Everybody makes $$$ and everybody's happy. They don't have to buy a CNC router, and I don't have to deal with Joe Public.
We tried to put off the getting the large format printer. We outsourced. We ruined prints, had to call for more, customer waiting for his truck...not good.
If you are doing small trailer wraps and vehicles, you need the printer in the shop. The customer doesn't have time and will not tolerate a two day extra wait while you reorder prints.
You also have to deal with quality issues if you outsource, issues you could control right then and there. Our printer does not run every day, but the one day it runs during the week pays the whloe monthly payment and then some.....the other days it runs generates shop rent, and utility bill money and more.

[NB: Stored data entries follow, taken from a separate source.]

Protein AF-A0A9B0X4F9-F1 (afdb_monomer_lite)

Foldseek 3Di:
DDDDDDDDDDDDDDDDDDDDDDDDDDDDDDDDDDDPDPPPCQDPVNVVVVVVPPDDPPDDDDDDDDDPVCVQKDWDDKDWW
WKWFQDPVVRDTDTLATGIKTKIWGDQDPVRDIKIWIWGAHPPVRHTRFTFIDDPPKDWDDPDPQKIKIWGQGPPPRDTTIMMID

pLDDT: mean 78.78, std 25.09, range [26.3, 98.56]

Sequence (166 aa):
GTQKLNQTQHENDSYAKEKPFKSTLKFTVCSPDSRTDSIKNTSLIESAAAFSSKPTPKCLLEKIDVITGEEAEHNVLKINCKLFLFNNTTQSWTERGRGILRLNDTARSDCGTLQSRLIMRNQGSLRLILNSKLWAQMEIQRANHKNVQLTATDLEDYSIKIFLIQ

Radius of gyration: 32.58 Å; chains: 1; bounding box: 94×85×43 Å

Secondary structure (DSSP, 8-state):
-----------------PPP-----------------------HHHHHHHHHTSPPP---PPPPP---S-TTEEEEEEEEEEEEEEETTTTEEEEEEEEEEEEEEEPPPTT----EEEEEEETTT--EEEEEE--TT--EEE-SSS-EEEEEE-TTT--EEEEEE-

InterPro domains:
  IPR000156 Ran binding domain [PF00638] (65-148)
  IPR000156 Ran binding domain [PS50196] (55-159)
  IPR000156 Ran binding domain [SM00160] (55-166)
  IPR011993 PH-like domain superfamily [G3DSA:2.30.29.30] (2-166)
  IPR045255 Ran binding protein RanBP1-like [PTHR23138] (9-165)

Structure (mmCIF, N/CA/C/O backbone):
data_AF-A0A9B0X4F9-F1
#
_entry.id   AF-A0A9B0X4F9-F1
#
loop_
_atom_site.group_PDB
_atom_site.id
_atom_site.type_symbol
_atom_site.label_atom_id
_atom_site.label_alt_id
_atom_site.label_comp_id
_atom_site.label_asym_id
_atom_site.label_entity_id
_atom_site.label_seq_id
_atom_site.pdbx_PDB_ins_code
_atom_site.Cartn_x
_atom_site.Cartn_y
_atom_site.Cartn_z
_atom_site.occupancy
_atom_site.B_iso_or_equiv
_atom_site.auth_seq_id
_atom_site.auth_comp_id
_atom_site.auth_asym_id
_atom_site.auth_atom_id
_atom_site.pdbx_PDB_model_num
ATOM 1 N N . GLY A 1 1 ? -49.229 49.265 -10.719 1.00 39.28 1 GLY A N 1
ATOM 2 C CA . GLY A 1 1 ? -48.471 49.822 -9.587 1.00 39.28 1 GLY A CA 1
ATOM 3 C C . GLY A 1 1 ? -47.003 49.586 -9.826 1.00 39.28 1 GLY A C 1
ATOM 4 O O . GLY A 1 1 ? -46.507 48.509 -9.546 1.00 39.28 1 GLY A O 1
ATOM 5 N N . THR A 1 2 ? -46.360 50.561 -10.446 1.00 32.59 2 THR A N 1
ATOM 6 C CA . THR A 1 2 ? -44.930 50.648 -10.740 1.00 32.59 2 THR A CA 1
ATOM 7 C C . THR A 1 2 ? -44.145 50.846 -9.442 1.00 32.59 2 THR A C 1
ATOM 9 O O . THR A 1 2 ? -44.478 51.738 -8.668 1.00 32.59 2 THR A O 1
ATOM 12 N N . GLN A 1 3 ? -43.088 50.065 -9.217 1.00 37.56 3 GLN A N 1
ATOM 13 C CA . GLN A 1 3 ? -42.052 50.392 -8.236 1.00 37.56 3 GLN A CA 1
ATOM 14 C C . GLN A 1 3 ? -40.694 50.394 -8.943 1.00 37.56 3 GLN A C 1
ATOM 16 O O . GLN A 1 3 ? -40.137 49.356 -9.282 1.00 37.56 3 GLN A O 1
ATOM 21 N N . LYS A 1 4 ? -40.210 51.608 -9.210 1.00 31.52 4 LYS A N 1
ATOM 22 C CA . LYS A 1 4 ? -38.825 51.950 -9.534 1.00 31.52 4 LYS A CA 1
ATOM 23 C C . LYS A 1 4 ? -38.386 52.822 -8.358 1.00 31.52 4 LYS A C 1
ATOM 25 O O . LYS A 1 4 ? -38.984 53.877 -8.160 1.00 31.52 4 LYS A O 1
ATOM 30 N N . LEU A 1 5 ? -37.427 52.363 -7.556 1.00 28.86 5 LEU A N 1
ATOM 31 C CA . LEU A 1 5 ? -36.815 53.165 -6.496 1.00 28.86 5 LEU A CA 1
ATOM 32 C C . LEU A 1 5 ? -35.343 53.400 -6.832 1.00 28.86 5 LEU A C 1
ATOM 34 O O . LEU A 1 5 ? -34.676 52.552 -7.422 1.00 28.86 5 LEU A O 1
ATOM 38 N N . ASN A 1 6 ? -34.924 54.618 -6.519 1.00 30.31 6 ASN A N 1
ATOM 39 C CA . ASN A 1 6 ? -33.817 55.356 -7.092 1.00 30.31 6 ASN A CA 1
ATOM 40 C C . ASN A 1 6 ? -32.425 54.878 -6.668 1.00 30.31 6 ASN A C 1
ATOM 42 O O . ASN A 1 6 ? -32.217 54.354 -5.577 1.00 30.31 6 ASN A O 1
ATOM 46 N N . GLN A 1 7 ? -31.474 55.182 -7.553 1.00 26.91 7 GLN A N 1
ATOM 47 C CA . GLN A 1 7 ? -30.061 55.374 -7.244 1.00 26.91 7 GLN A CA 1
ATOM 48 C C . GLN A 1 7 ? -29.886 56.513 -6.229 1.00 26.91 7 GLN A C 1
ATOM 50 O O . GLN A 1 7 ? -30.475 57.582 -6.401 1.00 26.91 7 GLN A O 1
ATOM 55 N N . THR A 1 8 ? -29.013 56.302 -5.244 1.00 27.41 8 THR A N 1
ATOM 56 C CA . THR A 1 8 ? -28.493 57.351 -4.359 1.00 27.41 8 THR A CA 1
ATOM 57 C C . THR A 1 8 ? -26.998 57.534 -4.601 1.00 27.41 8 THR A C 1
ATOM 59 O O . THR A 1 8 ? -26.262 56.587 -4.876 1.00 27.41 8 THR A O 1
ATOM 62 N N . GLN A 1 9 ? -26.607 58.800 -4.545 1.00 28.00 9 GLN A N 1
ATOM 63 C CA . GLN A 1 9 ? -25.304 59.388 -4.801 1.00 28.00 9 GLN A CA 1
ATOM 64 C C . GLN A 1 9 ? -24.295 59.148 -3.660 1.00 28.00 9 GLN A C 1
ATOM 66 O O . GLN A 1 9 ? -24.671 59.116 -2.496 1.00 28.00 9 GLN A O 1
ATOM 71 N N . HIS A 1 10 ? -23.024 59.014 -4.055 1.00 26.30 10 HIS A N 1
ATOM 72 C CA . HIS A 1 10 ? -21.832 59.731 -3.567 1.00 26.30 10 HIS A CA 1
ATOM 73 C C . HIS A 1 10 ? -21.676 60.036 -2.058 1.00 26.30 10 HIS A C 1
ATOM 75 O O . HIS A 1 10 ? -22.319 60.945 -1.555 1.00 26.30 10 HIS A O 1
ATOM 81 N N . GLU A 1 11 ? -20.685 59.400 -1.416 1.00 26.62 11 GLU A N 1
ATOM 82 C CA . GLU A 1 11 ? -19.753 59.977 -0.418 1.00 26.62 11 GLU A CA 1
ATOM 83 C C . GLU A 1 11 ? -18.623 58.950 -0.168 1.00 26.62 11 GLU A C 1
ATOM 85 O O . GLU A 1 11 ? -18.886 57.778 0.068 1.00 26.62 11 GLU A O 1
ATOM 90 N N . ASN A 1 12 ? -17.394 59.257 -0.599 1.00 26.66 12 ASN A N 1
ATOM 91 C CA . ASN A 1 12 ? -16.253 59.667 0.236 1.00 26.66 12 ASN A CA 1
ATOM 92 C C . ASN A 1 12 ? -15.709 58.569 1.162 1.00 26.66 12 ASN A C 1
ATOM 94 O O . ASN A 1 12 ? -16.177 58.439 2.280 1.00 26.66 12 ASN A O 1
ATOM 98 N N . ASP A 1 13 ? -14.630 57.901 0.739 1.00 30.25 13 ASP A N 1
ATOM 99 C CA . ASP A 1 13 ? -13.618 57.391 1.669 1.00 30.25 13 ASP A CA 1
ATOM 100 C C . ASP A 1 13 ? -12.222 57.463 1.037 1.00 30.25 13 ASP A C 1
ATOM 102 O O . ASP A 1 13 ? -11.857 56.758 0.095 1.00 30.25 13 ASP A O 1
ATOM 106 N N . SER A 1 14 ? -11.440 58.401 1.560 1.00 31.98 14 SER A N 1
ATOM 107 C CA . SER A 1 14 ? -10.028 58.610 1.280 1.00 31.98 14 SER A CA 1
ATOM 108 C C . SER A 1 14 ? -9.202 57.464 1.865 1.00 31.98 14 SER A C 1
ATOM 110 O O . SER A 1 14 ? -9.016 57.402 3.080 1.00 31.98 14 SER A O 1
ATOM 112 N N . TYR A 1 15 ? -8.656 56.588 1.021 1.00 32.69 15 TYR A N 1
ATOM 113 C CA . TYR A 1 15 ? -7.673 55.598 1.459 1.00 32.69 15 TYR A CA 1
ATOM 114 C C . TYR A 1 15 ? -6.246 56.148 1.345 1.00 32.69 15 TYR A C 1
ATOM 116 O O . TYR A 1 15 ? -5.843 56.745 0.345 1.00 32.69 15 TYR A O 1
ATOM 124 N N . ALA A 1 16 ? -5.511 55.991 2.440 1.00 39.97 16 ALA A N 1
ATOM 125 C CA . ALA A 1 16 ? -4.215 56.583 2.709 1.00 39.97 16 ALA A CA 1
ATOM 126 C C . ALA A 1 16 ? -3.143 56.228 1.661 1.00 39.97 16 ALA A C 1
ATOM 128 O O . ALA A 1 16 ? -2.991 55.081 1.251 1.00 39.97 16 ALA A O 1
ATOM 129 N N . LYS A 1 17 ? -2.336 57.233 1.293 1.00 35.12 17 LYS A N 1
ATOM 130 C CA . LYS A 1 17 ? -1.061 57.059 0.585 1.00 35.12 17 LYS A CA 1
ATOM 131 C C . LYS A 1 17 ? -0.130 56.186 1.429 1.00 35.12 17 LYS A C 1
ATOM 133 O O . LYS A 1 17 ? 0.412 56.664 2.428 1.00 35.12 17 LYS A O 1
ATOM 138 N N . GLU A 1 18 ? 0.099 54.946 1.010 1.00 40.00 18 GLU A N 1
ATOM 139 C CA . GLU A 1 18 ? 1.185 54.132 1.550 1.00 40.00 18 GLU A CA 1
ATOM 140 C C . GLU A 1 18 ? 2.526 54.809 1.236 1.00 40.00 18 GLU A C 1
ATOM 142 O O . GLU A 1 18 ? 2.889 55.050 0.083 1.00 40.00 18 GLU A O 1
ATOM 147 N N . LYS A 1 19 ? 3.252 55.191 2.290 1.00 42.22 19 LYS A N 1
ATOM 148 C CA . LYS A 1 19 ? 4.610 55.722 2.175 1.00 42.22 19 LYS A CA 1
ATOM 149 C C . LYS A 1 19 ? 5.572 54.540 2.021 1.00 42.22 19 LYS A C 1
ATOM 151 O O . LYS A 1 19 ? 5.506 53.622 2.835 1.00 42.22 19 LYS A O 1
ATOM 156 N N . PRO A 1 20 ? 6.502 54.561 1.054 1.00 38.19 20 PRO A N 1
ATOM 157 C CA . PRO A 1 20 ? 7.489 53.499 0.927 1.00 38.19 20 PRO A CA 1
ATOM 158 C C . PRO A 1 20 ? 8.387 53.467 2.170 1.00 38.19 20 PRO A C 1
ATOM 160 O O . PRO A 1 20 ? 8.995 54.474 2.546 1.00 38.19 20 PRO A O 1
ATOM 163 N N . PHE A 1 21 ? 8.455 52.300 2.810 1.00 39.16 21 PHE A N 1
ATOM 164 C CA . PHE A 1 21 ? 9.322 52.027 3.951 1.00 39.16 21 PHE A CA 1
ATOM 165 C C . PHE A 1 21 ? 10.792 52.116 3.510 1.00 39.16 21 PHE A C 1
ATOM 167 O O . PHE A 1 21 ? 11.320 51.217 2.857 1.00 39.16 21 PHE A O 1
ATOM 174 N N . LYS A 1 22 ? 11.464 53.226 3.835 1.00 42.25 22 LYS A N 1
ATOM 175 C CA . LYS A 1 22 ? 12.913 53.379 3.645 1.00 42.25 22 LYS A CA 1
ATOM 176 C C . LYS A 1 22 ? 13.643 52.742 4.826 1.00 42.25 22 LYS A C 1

And, we screw around with it printing neat stuff for our house and gifts for others. Its fun!
As you know, we build EIFS monument signs for other sign shops. Outsourcing this work makes more sense because this type job comes along once a year for a few sign shops, and almost never for the majority of signs shops. Taking the training, learning the plastering trade skills and buying all the necessary tools does not justify a one sign a year scenario.
So, yes I agree that outsourcing has a big place in the sign shop. So does owning your own equipment for speedy production and quality control.

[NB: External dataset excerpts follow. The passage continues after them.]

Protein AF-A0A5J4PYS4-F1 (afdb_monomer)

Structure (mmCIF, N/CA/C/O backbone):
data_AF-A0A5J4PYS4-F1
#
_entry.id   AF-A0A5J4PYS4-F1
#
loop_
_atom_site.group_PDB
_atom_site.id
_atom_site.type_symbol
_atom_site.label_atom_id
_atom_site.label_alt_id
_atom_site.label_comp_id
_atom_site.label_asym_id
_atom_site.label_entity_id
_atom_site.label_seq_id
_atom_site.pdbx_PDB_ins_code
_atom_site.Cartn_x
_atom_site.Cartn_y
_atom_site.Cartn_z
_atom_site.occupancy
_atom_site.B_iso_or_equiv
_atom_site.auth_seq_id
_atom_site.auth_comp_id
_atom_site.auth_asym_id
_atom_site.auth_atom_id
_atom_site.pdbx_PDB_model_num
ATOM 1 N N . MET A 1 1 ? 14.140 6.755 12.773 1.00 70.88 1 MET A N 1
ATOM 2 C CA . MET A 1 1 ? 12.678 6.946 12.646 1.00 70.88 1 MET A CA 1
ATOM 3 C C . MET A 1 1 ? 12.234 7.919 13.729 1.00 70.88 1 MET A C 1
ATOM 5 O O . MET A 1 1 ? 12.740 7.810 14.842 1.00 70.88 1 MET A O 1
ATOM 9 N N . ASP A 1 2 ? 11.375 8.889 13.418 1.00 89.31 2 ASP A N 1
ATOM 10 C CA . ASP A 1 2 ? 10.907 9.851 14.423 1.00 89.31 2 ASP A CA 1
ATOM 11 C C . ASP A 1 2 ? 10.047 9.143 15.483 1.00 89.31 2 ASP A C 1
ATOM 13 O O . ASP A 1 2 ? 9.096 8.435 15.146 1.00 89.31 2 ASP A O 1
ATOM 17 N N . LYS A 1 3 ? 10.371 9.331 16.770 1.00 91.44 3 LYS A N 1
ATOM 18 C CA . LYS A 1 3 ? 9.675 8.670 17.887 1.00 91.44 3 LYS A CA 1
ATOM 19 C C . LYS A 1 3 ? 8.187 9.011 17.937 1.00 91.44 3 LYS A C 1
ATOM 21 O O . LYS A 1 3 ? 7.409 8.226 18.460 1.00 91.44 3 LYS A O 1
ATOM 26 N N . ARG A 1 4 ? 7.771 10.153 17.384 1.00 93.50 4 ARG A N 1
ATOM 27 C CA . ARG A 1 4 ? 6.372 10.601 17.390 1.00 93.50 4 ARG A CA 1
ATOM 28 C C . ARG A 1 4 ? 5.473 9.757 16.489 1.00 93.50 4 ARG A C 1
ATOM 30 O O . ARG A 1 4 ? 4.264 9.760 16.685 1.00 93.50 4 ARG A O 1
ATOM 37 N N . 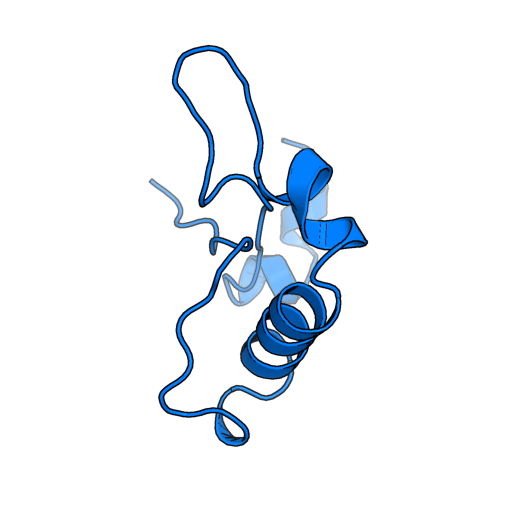TYR A 1 5 ? 6.029 8.994 15.544 1.00 90.62 5 TYR A N 1
ATOM 38 C CA . TYR A 1 5 ? 5.226 8.156 14.646 1.00 90.62 5 TYR A CA 1
ATOM 39 C C . TYR A 1 5 ? 4.469 7.040 15.370 1.00 90.62 5 TYR A C 1
ATOM 41 O O . TYR A 1 5 ? 3.411 6.625 14.900 1.00 90.62 5 TYR A O 1
ATOM 49 N N . ILE A 1 6 ? 4.933 6.634 16.557 1.00 92.31 6 ILE A N 1
ATOM 50 C CA . ILE A 1 6 ? 4.242 5.648 17.399 1.00 92.31 6 ILE A CA 1
ATOM 51 C C . ILE A 1 6 ? 2.868 6.128 17.891 1.00 92.31 6 ILE A C 1
ATOM 53 O O . ILE A 1 6 ? 2.041 5.323 18.319 1.00 92.31 6 ILE A O 1
ATOM 57 N N . LEU A 1 7 ? 2.620 7.442 17.842 1.00 95.12 7 LEU A N 1
ATOM 58 C CA . LEU A 1 7 ? 1.368 8.056 18.279 1.00 95.12 7 LEU A CA 1
ATOM 59 C C . LEU A 1 7 ? 0.252 7.918 17.234 1.00 95.12 7 LEU A C 1
ATOM 61 O O . LEU A 1 7 ? -0.921 8.090 17.562 1.00 95.12 7 LEU A O 1
ATOM 65 N N . PHE A 1 8 ? 0.581 7.606 15.977 1.00 95.25 8 PHE A N 1
ATOM 66 C CA . PHE A 1 8 ? -0.428 7.440 14.938 1.00 95.25 8 PHE A CA 1
ATOM 67 C C . PHE A 1 8 ? -1.171 6.112 15.084 1.00 95.25 8 PHE A C 1
ATOM 69 O O . PHE A 1 8 ? -0.563 5.046 15.195 1.00 95.25 8 PHE A O 1
ATOM 76 N N . LYS A 1 9 ? -2.502 6.156 14.941 1.00 95.88 9 LYS A N 1
ATOM 77 C CA . LYS A 1 9 ? -3.347 4.950 14.889 1.00 95.88 9 LYS A CA 1
ATOM 78 C C . LYS A 1 9 ? -2.891 3.972 13.803 1.00 95.88 9 LYS A C 1
ATOM 80 O O . LYS A 1 9 ? -2.955 2.767 14.013 1.00 95.88 9 LYS A O 1
ATOM 85 N N . ALA A 1 10 ? -2.421 4.481 12.662 1.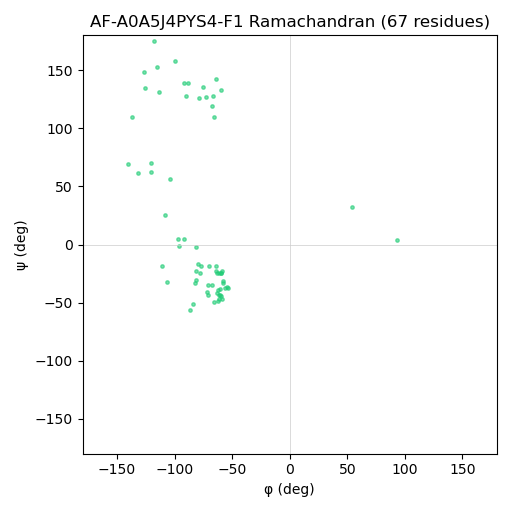00 94.00 10 ALA A N 1
ATOM 86 C CA . ALA A 1 10 ? -1.894 3.662 11.572 1.00 94.00 10 A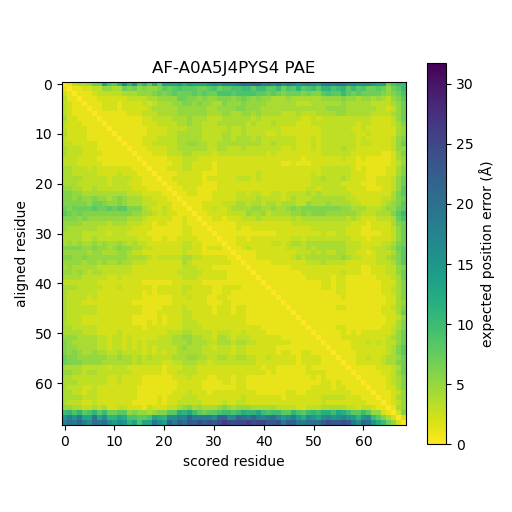LA A CA 1
ATOM 87 C C . ALA A 1 10 ? -0.686 2.822 12.022 1.00 94.00 10 ALA A C 1
ATOM 89 O O . ALA A 1 10 ? -0.654 1.621 11.767 1.00 94.00 10 ALA A O 1
ATOM 90 N N . TYR A 1 11 ? 0.250 3.419 12.768 1.00 93.50 11 TYR A N 1
ATOM 91 C CA . TYR A 1 11 ? 1.399 2.709 13.334 1.00 93.50 11 TYR A CA 1
ATOM 92 C C . TYR A 1 11 ? 0.960 1.676 14.377 1.00 93.50 11 TYR A C 1
ATOM 94 O O . TYR A 1 11 ? 1.318 0.505 14.281 1.00 93.50 11 TYR A O 1
ATOM 102 N N . GLN A 1 12 ? 0.114 2.083 15.328 1.00 93.50 12 GLN A N 1
ATOM 103 C CA . GLN A 1 12 ? -0.404 1.206 16.388 1.00 93.50 12 GLN A CA 1
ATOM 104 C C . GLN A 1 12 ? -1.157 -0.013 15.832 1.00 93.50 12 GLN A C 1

We work with over 350 sign shops currently. (most have never even had us bid on a monument sign because they just don't get the orders) And each of those signs shops are unique as to what they do and the markets they work in.
Each shop has to determine for themselves what needs to be outsourced and what equipment they need to in the shop, because as I have found out, you can't lump them all into one category.
[ March 24, 2007, 02:32 PM: Message edited by: Dave Draper ]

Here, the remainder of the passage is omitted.